▶ [Stored items from a collection]
────────────────────

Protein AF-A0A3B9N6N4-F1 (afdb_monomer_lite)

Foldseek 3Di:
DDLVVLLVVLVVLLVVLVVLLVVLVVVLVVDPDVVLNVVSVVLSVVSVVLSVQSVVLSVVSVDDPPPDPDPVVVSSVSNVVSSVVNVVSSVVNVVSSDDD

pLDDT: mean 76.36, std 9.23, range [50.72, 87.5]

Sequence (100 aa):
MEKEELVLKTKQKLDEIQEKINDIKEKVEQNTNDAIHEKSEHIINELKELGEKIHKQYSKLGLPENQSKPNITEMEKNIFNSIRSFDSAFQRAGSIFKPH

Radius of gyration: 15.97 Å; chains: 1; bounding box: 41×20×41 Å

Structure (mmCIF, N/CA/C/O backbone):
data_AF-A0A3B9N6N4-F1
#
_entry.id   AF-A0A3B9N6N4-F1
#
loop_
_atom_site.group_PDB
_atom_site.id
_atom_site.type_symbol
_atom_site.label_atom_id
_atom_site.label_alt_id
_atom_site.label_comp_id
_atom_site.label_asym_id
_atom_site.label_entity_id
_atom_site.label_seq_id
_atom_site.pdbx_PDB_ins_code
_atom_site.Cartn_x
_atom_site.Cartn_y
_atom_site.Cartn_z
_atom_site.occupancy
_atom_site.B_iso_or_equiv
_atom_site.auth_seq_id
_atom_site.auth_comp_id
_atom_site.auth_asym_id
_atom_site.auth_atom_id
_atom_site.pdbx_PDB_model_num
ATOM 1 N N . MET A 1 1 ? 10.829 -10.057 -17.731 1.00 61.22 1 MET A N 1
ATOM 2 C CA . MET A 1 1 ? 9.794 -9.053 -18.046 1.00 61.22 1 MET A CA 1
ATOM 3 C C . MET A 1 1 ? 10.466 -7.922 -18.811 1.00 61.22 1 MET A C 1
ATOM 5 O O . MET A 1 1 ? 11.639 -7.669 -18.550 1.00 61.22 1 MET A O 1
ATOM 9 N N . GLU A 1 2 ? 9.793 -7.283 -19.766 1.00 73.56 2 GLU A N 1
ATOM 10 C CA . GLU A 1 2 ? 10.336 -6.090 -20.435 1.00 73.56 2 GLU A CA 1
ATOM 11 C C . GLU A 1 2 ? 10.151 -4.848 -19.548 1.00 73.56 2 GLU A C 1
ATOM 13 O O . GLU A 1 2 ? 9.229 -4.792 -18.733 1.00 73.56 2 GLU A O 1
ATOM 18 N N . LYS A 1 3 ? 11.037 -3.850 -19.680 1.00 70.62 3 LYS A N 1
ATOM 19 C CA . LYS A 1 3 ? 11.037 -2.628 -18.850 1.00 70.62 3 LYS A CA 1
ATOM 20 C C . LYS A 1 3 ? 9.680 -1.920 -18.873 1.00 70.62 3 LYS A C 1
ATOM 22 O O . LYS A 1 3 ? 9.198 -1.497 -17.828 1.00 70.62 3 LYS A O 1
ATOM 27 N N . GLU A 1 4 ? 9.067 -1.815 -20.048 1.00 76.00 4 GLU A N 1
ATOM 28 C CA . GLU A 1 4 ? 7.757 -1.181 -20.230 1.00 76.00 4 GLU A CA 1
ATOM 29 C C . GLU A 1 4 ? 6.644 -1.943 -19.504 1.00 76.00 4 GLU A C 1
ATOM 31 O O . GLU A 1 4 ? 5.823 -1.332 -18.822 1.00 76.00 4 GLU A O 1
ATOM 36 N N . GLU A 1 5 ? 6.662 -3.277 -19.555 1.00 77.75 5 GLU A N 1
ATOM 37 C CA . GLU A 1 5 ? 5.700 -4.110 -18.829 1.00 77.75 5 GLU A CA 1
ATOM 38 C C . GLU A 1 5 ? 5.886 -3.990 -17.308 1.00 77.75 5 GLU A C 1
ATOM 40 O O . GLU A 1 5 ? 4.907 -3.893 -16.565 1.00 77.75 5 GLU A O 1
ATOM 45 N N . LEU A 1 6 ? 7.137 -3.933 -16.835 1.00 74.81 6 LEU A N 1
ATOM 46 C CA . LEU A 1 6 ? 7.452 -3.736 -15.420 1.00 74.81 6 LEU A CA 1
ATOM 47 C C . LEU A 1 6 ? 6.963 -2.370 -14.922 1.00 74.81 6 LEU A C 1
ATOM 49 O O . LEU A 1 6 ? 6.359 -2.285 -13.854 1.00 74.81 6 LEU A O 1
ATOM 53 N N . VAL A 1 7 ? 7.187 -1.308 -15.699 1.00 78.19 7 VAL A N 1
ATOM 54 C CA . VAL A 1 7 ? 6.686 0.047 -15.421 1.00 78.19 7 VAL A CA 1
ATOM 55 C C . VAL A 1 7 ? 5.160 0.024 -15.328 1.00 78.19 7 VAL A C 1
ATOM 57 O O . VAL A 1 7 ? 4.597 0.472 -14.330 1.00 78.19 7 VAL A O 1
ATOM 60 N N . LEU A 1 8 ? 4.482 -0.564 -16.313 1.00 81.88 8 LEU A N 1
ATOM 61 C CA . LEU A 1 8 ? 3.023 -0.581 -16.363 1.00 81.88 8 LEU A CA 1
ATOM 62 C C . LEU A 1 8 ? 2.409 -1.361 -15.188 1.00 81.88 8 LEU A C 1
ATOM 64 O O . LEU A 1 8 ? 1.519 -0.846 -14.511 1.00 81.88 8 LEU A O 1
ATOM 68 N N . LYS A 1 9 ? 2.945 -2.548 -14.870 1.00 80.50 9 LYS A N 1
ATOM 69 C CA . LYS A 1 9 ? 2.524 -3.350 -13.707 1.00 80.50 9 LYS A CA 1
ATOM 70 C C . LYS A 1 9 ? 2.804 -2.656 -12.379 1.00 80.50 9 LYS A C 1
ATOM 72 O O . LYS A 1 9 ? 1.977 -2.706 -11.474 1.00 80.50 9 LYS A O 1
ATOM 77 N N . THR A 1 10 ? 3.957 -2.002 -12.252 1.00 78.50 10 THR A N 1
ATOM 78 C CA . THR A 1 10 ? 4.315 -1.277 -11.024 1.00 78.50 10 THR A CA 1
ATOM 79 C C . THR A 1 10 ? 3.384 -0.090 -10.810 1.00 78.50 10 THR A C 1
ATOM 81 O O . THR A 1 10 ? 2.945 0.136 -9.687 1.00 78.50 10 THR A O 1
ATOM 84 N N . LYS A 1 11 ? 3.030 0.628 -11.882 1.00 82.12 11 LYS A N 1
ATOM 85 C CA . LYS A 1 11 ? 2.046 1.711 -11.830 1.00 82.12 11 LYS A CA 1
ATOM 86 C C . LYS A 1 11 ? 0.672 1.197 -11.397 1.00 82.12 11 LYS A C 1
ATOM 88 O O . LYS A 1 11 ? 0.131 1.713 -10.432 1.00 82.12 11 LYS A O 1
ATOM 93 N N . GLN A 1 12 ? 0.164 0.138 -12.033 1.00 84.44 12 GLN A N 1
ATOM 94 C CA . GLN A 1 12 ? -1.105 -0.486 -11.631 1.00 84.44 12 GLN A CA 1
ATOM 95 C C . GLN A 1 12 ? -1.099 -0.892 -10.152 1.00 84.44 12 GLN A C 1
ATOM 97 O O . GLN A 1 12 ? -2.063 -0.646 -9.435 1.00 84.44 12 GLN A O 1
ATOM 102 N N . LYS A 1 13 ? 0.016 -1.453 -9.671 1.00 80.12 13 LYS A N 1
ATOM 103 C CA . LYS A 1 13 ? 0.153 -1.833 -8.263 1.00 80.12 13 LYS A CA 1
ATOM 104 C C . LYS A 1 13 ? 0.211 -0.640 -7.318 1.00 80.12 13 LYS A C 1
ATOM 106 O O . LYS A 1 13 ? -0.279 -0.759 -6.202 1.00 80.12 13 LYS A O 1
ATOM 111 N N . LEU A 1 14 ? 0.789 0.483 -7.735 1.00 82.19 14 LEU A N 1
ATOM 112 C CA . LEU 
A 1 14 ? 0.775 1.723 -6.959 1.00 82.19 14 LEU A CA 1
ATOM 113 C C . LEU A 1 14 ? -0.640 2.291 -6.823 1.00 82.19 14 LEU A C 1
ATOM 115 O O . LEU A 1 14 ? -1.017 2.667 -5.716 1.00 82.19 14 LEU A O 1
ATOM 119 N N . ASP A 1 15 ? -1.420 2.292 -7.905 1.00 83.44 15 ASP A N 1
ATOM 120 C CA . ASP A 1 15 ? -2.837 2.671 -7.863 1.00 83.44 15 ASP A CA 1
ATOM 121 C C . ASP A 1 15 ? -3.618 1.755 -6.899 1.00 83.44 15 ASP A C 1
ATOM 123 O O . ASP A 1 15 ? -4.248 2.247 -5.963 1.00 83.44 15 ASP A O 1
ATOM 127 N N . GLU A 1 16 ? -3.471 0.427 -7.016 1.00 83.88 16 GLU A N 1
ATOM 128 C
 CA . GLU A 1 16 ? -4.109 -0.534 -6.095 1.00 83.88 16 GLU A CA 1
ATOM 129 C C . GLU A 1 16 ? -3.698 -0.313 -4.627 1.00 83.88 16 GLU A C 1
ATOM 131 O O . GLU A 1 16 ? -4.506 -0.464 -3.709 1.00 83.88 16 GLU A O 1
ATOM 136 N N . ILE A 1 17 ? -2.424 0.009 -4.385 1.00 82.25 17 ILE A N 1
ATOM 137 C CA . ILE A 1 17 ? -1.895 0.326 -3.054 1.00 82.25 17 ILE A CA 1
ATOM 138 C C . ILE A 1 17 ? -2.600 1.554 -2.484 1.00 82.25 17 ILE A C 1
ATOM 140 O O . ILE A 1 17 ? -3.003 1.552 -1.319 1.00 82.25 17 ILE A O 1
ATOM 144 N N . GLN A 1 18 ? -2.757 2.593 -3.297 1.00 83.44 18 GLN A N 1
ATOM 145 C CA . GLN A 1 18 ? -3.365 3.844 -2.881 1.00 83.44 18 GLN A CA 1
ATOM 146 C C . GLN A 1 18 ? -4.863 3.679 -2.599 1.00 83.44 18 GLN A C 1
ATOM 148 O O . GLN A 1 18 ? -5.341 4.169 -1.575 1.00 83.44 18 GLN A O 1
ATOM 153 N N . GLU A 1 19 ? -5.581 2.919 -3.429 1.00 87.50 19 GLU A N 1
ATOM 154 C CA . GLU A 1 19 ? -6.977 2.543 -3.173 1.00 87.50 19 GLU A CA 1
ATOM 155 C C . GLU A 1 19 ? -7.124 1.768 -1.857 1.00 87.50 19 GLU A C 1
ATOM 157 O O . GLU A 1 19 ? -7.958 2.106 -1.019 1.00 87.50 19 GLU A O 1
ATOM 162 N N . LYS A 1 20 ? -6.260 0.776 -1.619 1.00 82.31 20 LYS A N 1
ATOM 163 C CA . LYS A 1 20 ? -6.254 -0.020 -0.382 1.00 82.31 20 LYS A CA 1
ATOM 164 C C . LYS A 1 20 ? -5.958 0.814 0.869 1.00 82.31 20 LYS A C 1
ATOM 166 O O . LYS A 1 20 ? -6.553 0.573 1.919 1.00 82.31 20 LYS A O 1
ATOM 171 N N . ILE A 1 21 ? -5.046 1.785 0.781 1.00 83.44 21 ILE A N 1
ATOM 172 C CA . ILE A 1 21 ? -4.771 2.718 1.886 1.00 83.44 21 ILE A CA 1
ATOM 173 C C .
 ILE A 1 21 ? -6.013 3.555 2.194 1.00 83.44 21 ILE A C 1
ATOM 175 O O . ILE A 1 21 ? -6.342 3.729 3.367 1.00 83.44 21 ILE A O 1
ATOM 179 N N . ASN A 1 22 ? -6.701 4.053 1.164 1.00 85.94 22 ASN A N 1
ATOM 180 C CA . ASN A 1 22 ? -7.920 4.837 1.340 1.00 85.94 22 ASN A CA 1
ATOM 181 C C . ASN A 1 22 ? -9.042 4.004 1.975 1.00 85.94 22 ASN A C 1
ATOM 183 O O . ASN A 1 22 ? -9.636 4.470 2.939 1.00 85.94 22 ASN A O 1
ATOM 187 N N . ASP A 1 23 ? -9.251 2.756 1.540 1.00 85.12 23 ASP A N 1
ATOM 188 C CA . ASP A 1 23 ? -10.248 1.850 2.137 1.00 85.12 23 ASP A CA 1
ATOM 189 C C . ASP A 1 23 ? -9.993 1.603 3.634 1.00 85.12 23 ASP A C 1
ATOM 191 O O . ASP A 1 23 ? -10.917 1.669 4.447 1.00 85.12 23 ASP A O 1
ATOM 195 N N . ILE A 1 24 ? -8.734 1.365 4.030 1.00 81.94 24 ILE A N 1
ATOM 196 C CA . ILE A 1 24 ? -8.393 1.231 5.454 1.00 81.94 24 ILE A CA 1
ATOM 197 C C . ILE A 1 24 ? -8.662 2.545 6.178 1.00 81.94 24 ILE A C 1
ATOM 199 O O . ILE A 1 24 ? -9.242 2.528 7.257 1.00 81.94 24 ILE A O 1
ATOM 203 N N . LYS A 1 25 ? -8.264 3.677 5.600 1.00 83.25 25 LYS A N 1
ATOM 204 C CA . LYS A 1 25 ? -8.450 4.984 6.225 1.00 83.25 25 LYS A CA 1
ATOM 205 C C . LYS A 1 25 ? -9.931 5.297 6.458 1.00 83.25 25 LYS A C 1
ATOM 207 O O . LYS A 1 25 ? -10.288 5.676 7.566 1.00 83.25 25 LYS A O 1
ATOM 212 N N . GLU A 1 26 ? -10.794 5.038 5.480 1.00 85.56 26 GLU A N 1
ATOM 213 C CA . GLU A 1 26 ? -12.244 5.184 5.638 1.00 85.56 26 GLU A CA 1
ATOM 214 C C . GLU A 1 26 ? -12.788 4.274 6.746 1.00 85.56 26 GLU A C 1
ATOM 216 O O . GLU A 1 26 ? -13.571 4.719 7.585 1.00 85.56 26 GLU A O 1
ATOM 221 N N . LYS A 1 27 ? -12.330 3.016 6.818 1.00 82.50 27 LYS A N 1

────────────────────

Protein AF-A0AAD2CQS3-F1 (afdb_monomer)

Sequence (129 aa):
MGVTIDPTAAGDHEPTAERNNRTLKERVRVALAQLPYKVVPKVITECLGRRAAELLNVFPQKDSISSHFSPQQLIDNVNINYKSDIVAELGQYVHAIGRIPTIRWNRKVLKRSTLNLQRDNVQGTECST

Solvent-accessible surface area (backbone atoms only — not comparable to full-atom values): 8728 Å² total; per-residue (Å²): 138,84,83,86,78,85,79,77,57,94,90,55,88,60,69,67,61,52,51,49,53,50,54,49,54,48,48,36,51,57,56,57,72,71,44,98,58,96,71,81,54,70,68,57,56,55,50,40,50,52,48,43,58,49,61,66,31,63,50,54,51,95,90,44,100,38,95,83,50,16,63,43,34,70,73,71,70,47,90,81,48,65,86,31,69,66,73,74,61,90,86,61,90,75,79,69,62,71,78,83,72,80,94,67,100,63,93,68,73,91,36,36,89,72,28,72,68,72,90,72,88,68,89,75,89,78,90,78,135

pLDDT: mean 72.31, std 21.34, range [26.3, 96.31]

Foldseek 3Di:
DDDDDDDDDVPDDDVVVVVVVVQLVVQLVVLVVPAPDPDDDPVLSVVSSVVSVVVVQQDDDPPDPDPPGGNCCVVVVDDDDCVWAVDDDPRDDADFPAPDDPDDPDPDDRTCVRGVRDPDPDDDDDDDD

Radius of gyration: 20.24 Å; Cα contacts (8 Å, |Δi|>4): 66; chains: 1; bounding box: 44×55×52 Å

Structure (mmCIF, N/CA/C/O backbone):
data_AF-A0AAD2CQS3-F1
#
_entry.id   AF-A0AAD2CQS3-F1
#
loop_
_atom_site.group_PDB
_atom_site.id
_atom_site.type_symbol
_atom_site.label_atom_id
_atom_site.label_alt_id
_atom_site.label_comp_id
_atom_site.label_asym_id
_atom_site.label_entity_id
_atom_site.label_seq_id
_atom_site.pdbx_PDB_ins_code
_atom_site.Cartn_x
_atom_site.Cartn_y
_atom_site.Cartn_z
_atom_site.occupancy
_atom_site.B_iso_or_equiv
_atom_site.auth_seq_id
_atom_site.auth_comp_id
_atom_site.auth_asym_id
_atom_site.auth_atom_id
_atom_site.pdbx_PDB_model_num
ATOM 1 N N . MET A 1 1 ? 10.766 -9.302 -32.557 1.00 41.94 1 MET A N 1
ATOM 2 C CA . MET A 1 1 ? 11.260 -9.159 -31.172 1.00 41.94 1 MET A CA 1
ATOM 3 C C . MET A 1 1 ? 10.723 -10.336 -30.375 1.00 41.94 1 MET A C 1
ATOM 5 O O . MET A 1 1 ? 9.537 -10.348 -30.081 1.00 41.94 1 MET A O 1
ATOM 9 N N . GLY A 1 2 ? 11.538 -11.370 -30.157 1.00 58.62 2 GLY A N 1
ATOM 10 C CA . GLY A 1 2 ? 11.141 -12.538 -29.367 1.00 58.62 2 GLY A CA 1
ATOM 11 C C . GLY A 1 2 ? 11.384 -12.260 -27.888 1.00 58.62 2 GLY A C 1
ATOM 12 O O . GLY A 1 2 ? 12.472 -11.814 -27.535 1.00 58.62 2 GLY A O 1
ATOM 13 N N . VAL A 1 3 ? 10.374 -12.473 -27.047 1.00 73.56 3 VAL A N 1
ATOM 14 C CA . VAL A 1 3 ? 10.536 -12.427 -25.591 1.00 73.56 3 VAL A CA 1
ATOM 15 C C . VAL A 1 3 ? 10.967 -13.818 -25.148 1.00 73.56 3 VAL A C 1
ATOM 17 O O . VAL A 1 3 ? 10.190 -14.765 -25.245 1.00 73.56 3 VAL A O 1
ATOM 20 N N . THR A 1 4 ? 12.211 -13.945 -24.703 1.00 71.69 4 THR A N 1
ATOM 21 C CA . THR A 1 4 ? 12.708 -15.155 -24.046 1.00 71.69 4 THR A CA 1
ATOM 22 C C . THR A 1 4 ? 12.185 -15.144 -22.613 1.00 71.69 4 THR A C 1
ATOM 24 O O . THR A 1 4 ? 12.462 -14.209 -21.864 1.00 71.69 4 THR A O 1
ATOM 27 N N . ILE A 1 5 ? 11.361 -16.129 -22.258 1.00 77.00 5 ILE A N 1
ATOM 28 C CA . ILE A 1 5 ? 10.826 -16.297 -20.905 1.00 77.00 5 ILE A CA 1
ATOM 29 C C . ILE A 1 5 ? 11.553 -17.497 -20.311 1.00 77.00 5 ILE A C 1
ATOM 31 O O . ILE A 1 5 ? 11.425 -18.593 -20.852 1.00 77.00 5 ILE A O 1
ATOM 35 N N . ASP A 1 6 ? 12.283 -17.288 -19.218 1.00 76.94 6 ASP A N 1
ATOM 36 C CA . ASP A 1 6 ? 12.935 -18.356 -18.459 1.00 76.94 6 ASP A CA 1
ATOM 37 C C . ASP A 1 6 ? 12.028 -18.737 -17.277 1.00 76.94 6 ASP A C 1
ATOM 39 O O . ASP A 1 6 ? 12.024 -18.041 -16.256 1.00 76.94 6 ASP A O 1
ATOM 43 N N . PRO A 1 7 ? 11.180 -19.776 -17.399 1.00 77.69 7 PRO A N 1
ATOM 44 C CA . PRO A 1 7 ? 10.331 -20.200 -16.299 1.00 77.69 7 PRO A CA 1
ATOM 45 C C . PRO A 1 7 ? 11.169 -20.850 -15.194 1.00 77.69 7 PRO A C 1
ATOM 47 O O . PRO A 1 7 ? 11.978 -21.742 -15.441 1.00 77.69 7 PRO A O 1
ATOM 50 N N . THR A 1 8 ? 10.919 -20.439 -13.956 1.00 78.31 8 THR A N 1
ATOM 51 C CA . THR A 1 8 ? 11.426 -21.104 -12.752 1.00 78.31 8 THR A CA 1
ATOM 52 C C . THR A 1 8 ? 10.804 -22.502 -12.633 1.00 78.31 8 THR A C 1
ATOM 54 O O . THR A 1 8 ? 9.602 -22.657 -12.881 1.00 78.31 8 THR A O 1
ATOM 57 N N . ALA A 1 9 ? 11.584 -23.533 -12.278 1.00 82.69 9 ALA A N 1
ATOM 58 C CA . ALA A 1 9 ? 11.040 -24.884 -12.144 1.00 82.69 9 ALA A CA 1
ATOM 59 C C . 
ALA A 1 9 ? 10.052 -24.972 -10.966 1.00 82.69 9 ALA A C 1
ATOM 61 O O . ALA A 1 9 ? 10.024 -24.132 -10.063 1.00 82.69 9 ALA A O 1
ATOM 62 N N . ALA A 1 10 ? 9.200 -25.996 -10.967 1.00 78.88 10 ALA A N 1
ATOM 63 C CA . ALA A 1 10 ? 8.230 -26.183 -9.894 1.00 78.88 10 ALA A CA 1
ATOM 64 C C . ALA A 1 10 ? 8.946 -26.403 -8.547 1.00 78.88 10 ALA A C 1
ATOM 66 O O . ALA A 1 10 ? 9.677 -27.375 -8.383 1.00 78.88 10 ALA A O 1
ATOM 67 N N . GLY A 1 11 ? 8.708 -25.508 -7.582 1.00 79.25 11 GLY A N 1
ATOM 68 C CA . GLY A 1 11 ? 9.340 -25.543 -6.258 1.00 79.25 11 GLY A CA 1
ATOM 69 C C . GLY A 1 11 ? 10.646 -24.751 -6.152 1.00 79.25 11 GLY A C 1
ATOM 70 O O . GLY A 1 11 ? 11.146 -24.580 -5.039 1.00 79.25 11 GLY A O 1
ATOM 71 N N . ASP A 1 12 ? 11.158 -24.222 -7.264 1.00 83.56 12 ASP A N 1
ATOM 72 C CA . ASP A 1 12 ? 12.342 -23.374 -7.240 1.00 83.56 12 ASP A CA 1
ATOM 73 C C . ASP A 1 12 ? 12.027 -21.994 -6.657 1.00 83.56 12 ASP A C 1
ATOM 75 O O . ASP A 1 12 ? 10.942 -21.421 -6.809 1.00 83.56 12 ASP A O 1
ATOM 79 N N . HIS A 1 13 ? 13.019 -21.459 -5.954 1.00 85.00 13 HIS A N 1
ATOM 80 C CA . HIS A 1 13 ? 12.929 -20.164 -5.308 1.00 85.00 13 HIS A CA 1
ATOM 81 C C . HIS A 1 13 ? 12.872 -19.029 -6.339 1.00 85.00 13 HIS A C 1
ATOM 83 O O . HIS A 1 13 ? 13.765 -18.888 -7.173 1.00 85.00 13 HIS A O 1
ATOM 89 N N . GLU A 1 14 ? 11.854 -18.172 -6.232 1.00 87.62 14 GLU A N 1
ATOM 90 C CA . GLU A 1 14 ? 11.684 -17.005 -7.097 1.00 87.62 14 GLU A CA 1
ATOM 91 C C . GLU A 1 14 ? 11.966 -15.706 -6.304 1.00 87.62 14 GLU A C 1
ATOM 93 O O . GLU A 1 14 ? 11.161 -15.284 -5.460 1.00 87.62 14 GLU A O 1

────────────────────

▶ [Work item]
Determine, please, how many lines hold "range" in the records, and give that number by itself.

▶ [Result of the task]
2